A verbatim copy of the line containing "ATOM 153 O O" and all lines after it, up to and including the final line of the records, is the only acceptable output.
(Dataset excerpts)
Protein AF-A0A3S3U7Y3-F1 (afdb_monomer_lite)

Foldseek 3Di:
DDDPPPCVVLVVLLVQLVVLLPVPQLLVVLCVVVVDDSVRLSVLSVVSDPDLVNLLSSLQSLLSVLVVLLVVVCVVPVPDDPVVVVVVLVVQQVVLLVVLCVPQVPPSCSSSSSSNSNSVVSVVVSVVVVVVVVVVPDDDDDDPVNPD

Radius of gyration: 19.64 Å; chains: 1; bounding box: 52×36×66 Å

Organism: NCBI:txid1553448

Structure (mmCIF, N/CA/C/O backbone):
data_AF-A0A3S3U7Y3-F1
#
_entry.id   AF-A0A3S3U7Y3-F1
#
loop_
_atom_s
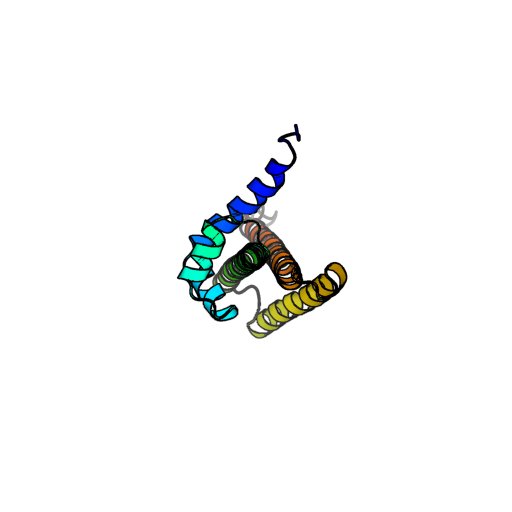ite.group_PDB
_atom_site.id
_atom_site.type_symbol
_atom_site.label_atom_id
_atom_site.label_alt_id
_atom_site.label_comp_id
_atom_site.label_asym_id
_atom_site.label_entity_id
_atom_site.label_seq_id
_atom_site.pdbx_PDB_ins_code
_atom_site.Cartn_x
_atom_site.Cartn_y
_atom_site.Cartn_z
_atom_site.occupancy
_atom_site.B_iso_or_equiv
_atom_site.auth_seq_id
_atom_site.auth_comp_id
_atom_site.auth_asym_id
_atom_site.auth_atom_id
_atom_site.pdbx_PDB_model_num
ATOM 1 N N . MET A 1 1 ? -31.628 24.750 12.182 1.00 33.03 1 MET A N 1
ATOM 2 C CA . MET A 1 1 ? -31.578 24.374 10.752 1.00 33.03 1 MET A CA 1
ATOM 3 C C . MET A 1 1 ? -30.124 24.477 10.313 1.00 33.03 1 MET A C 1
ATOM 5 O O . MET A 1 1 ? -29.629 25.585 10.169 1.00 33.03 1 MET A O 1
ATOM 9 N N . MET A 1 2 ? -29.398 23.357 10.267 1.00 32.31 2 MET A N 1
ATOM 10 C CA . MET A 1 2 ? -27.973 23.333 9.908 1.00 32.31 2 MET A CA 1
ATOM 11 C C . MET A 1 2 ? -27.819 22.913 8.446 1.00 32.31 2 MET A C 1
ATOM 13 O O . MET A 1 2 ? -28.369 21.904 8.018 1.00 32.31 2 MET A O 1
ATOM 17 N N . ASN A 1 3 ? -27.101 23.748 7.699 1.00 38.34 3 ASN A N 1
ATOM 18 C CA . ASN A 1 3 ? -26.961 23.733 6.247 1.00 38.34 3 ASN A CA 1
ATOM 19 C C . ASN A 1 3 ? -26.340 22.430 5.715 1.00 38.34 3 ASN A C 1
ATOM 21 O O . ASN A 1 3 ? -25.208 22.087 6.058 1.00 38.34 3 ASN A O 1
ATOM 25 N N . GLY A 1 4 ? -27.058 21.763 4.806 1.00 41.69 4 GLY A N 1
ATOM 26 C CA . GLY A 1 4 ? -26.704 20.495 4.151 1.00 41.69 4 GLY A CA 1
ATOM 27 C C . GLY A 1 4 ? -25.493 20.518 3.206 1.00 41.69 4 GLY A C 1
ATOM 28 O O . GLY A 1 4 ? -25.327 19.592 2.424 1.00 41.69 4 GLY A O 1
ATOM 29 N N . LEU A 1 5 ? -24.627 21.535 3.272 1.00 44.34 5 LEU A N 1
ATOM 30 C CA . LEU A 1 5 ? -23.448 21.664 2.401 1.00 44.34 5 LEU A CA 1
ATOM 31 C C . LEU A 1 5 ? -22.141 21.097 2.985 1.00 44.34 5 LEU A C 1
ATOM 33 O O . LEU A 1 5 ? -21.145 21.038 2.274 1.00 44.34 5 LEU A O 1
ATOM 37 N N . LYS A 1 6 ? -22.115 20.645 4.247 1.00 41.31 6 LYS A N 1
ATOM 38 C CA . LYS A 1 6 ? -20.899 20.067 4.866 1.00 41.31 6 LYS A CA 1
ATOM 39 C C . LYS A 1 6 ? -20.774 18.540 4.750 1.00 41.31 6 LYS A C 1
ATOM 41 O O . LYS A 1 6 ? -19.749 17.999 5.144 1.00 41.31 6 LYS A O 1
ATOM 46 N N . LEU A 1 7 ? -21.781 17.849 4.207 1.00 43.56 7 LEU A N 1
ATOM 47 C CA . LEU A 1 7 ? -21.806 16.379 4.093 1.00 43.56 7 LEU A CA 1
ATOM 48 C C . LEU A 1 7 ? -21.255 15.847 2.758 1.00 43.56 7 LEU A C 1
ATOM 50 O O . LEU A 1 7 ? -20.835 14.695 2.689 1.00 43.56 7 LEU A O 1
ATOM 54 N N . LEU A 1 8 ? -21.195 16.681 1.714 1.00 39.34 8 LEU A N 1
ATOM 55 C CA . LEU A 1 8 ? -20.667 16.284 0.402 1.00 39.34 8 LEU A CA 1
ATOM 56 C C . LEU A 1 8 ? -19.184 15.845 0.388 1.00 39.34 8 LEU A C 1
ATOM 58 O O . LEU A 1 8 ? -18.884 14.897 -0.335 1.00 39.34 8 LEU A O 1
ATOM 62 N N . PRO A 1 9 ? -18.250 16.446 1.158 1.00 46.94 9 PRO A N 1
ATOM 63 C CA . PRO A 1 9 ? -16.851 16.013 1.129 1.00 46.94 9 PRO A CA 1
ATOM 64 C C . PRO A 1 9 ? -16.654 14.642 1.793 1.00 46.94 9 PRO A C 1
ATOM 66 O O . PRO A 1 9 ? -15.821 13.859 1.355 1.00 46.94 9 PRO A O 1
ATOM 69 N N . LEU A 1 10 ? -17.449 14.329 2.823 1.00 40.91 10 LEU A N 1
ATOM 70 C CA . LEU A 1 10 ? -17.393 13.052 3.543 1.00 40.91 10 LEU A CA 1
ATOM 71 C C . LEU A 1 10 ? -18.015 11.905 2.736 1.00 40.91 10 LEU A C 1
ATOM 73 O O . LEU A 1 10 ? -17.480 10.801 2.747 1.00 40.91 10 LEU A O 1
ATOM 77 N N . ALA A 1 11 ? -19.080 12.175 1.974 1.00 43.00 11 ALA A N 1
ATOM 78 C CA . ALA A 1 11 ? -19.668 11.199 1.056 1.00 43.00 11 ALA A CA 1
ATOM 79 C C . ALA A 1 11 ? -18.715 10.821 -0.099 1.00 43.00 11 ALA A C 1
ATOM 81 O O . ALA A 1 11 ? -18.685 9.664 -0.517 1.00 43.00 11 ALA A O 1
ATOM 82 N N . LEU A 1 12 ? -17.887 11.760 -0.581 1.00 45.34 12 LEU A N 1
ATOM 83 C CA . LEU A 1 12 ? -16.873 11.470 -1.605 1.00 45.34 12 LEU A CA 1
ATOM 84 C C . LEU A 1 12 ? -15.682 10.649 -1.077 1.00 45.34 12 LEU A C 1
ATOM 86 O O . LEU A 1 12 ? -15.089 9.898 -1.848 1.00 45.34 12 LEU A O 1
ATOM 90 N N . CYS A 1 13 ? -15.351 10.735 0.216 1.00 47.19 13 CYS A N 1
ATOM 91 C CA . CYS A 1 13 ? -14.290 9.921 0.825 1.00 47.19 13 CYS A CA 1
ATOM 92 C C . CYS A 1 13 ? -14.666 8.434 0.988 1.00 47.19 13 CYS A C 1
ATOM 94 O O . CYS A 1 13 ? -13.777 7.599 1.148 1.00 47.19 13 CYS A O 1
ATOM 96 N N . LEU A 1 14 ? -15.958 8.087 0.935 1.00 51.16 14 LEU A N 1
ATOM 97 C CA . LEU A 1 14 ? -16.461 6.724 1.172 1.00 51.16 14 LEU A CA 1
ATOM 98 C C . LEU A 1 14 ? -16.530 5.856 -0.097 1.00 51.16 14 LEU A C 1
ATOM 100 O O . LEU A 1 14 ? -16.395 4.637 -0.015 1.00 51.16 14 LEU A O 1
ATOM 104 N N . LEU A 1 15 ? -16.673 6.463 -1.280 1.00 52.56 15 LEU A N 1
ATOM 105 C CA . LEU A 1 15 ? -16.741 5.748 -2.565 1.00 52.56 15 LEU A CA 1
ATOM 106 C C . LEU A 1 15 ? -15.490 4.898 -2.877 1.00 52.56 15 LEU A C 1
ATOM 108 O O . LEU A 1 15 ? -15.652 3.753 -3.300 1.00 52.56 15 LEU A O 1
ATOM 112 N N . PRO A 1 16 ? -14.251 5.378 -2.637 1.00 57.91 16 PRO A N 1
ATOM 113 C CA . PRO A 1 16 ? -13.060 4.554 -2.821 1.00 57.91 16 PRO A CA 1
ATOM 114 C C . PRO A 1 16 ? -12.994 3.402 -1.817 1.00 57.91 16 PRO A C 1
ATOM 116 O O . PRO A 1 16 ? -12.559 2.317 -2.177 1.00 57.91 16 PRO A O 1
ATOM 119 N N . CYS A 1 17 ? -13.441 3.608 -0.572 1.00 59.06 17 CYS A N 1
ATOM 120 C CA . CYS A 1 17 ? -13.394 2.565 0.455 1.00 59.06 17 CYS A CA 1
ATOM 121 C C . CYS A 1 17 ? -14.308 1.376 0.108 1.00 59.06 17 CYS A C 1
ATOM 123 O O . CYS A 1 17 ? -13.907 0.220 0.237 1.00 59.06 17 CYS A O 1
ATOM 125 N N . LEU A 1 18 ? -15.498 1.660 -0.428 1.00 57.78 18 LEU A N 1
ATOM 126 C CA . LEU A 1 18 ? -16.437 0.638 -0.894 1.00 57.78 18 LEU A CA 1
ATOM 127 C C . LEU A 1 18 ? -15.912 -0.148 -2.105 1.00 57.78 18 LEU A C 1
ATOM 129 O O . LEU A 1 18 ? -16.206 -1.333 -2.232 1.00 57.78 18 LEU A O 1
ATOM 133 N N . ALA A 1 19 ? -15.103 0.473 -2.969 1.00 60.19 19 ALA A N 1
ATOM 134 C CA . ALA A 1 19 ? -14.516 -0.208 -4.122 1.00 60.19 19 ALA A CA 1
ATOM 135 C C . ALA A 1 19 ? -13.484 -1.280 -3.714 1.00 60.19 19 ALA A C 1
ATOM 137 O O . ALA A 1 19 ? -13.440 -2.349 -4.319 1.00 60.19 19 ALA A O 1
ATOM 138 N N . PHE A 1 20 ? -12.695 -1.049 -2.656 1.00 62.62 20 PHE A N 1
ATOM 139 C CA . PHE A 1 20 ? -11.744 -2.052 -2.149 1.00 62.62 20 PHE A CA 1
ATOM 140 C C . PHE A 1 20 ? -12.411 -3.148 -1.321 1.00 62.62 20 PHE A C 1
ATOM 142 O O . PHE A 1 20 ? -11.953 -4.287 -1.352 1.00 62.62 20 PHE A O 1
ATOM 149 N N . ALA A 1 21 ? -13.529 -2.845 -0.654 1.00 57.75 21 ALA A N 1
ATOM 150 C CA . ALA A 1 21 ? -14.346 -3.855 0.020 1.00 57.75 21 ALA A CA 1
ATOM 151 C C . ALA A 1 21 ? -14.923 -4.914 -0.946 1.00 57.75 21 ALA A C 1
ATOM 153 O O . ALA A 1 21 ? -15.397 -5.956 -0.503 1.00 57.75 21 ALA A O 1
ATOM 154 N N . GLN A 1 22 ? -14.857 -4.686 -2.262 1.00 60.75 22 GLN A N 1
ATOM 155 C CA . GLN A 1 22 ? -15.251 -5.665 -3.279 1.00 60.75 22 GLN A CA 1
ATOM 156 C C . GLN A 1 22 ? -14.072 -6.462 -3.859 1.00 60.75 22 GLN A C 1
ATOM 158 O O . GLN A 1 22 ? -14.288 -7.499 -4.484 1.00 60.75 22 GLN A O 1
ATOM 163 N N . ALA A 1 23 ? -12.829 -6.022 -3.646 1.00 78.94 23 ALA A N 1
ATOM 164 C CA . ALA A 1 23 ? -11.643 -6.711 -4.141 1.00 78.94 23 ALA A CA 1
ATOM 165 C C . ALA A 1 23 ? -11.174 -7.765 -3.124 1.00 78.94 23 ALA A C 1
(End Dataset excerpts)
● Result for this task
ATOM 153 O O . ALA A 1 21 ? -15.397 -5.956 -0.503 1.00 57.75 21 ALA A O 1
ATOM 154 N N . GLN A 1 22 ? -14.857 -4.686 -2.262 1.00 60.75 22 GLN A N 1
ATOM 155 C CA . GLN A 1 22 ? -15.251 -5.665 -3.279 1.00 60.75 22 GLN A CA 1
ATOM 156 C C . GLN A 1 22 ? -14.072 -6.462 -3.859 1.00 60.75 22 GLN A C 1
ATOM 158 O O . GLN A 1 22 ? -14.288 -7.499 -4.484 1.00 60.75 22 GLN A O 1
ATOM 163 N N . ALA A 1 23 ? -12.829 -6.022 -3.646 1.00 78.94 23 ALA A N 1
ATOM 164 C CA . ALA A 1 23 ? -11.643 -6.711 -4.141 1.00 78.94 23 ALA A CA 1
ATOM 165 C C . ALA A 1 23 ? -11.174 -7.765 -3.124 1.00 78.94 23 ALA A C 1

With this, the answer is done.